• _TASK BRIEF_
Give the data again in full, with every character unchanged.

• _Items from a dataset_
################
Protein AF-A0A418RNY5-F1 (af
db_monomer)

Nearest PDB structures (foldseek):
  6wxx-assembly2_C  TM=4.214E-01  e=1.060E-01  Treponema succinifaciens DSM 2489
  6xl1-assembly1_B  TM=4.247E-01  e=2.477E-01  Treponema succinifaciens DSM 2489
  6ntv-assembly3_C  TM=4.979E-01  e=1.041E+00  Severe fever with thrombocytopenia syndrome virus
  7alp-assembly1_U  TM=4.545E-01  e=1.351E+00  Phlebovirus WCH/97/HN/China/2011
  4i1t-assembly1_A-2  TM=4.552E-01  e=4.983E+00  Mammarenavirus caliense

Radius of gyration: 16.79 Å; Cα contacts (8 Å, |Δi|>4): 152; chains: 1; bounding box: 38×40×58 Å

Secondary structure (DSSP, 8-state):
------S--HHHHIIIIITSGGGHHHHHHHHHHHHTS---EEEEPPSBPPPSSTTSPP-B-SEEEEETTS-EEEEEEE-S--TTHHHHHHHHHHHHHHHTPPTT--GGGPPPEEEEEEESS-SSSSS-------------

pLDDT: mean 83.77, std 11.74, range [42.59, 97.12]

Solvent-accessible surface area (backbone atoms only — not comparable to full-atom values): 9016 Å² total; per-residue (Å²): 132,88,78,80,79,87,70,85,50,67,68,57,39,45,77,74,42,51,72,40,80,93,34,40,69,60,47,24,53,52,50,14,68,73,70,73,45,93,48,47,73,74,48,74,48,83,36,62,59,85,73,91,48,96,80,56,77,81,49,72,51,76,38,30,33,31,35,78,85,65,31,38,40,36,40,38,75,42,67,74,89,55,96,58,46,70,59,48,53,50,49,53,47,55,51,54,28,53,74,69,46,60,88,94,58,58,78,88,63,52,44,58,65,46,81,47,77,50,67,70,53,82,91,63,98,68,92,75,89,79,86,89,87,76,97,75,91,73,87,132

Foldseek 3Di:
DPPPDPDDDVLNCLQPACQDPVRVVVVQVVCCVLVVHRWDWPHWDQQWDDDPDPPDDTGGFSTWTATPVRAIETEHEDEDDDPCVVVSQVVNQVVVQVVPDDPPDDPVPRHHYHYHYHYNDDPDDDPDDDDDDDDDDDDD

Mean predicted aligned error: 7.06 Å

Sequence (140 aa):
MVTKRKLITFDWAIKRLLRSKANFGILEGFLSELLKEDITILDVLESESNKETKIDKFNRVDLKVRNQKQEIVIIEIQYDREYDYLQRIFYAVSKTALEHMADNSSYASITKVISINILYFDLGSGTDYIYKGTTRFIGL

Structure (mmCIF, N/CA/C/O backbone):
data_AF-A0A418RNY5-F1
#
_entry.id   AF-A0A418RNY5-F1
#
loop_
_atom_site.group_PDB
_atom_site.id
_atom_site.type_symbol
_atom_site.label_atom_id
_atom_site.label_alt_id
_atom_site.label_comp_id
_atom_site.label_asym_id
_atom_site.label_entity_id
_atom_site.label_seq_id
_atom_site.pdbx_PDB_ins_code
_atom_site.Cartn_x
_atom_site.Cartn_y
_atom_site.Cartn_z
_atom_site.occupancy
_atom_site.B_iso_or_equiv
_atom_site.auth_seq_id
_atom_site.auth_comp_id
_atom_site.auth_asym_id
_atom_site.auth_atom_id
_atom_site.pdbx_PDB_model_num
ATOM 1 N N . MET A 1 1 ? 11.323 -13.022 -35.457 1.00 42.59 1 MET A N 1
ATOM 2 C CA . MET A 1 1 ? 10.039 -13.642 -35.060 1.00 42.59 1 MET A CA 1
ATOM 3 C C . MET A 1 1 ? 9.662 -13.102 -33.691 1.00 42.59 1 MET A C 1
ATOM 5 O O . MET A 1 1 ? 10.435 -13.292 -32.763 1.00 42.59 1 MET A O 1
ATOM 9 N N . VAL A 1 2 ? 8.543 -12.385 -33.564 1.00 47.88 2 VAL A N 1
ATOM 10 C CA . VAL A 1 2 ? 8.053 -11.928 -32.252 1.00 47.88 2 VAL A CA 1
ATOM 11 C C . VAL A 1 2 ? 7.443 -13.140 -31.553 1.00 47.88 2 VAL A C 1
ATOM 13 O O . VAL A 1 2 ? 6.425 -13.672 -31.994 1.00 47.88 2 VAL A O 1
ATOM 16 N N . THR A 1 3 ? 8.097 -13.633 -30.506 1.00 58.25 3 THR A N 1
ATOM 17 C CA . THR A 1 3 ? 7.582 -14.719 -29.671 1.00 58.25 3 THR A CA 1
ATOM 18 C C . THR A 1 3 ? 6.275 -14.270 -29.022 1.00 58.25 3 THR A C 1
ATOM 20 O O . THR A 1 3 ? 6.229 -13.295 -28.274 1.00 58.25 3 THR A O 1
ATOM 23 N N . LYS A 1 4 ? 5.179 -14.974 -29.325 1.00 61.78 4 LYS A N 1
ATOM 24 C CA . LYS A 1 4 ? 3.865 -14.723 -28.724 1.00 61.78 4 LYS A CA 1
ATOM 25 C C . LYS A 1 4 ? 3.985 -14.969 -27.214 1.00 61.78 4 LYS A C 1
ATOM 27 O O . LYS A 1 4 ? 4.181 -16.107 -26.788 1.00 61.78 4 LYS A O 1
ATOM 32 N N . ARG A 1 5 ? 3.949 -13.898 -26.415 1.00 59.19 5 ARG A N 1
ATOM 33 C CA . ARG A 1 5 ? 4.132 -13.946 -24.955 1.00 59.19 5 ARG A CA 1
################
• _TASK ANSWER_
Protein AF-A0A418RNY5-F1 (af
db_monomer)

Nearest PDB structures (foldseek):
  6wxx-assembly2_C  TM=4.214E-01  e=1.060E-01  Treponema succinifaciens DSM 2489
  6xl1-assembly1_B  TM=4.247E-01  e=2.477E-01  Treponema succinifaciens DSM 2489
  6ntv-assembly3_C  TM=4.979E-01  e=1.041E+00  Severe fever with thrombocytopenia syndrome virus
  7alp-assembly1_U  TM=4.545E-01  e=1.351E+00  Phlebovirus WCH/97/HN/China/2011
  4i1t-assembly1_A-2  TM=4.552E-01  e=4.983E+00  Mammarenavirus caliense

Radius of gyration: 16.79 Å; Cα contacts (8 Å, |Δi|>4): 152; chains: 1; bounding box: 38×40×58 Å

Secondary structure (DSSP, 8-state):
------S--HHHHIIIIITSGGGHHHHHHHHHHHHTS---EEEEPPSBPPPSSTTSPP-B-SEEEEETTS-EEEEEEE-S--TTHHHHHHHHHHHHHHHTPPTT--GGGPPPEEEEEEESS-SSSSS-------------

pLDDT: mean 83.77, std 11.74, range [42.59, 97.12]

Solvent-accessible surface area (backbone atoms only — not comparable to full-atom values): 9016 Å² total; per-residue (Å²): 132,88,78,80,79,87,70,85,50,67,68,57,39,45,77,74,42,51,72,40,80,93,34,40,69,60,47,24,53,52,50,14,68,73,70,73,45,93,48,47,73,74,48,74,48,83,36,62,59,85,73,91,48,96,80,56,77,81,49,72,51,76,38,30,33,31,35,78,85,65,31,38,40,36,40,38,75,42,67,74,89,55,96,58,46,70,59,48,53,50,49,53,47,55,51,54,28,53,74,69,46,60,88,94,58,58,78,88,63,52,44,58,65,46,81,47,77,50,67,70,53,82,91,63,98,68,92,75,89,79,86,89,87,76,97,75,91,73,87,132

Foldseek 3Di:
DPPPDPDDDVLNCLQPACQDPVRVVVVQVVCCVLVVHRWDWPHWDQQWDDDPDPPDDTGGFSTWTATPVRAIETEHEDEDDDPCVVVSQVVNQVVVQVVPDDPPDDPVPRHHYHYHYHYNDDPDDDPDDDDDDDDDDDDD

Mean predicted aligned error: 7.06 Å

Sequence (140 aa):
MVTKRKLITFDWAIKRLLRSKANFGILEGFLSELLKEDITILDVLESESNKETKIDKFNRVDLKVRNQKQEIVIIEIQYDREYDYLQRIFYAVSKTALEHMADNSSYASITKVISINILYFDLGSGTDYIYKGTTRFIGL

Structure (mmCIF, N/CA/C/O backbone):
data_AF-A0A418RNY5-F1
#
_entry.id   AF-A0A418RNY5-F1
#
loop_
_atom_site.group_PDB
_atom_site.id
_atom_site.type_symbol
_atom_site.label_atom_id
_atom_site.label_alt_id
_atom_site.label_comp_id
_atom_site.label_asym_id
_atom_site.label_entity_id
_atom_site.label_seq_id
_atom_site.pdbx_PDB_ins_code
_atom_site.Cartn_x
_atom_site.Cartn_y
_atom_site.Cartn_z
_atom_site.occupancy
_atom_site.B_iso_or_equiv
_atom_site.auth_seq_id
_atom_site.auth_comp_id
_atom_site.auth_asym_id
_atom_site.auth_atom_id
_atom_site.pdbx_PDB_model_num
ATOM 1 N N . MET A 1 1 ? 11.323 -13.022 -35.457 1.00 42.59 1 MET A N 1
ATOM 2 C CA . MET A 1 1 ? 10.039 -13.642 -35.060 1.00 42.59 1 MET A CA 1
ATOM 3 C C . MET A 1 1 ? 9.662 -13.102 -33.691 1.00 42.59 1 MET A C 1
ATOM 5 O O . MET A 1 1 ? 10.435 -13.292 -32.763 1.00 42.59 1 MET A O 1
ATOM 9 N N . VAL A 1 2 ? 8.543 -12.385 -33.564 1.00 47.88 2 VAL A N 1
ATOM 10 C CA . VAL A 1 2 ? 8.053 -11.928 -32.252 1.00 47.88 2 VAL A CA 1
ATOM 11 C C . VAL A 1 2 ? 7.443 -13.140 -31.553 1.00 47.88 2 VAL A C 1
ATOM 13 O O . VAL A 1 2 ? 6.425 -13.672 -31.994 1.00 47.88 2 VAL A O 1
ATOM 16 N N . THR A 1 3 ? 8.097 -13.633 -30.506 1.00 58.25 3 THR A N 1
ATOM 17 C CA . THR A 1 3 ? 7.582 -14.719 -29.671 1.00 58.25 3 THR A CA 1
ATOM 18 C C . THR A 1 3 ? 6.275 -14.270 -29.022 1.00 58.25 3 THR A C 1
ATOM 20 O O . THR A 1 3 ? 6.229 -13.295 -28.274 1.00 58.25 3 THR A O 1
ATOM 23 N N . LYS A 1 4 ? 5.179 -14.974 -29.325 1.00 61.78 4 LYS A N 1
ATOM 24 C CA . LYS A 1 4 ? 3.865 -14.723 -28.724 1.00 61.78 4 LYS A CA 1
ATOM 25 C C . LYS A 1 4 ? 3.985 -14.969 -27.214 1.00 61.78 4 LYS A C 1
ATOM 27 O O . LYS A 1 4 ? 4.181 -16.107 -26.788 1.00 61.78 4 LYS A O 1
ATOM 32 N N . ARG A 1 5 ? 3.949 -13.898 -26.415 1.00 59.19 5 ARG A N 1
ATOM 33 C CA . ARG A 1 5 ? 4.132 -13.946 -24.955 1.00 59.19 5 ARG A CA 1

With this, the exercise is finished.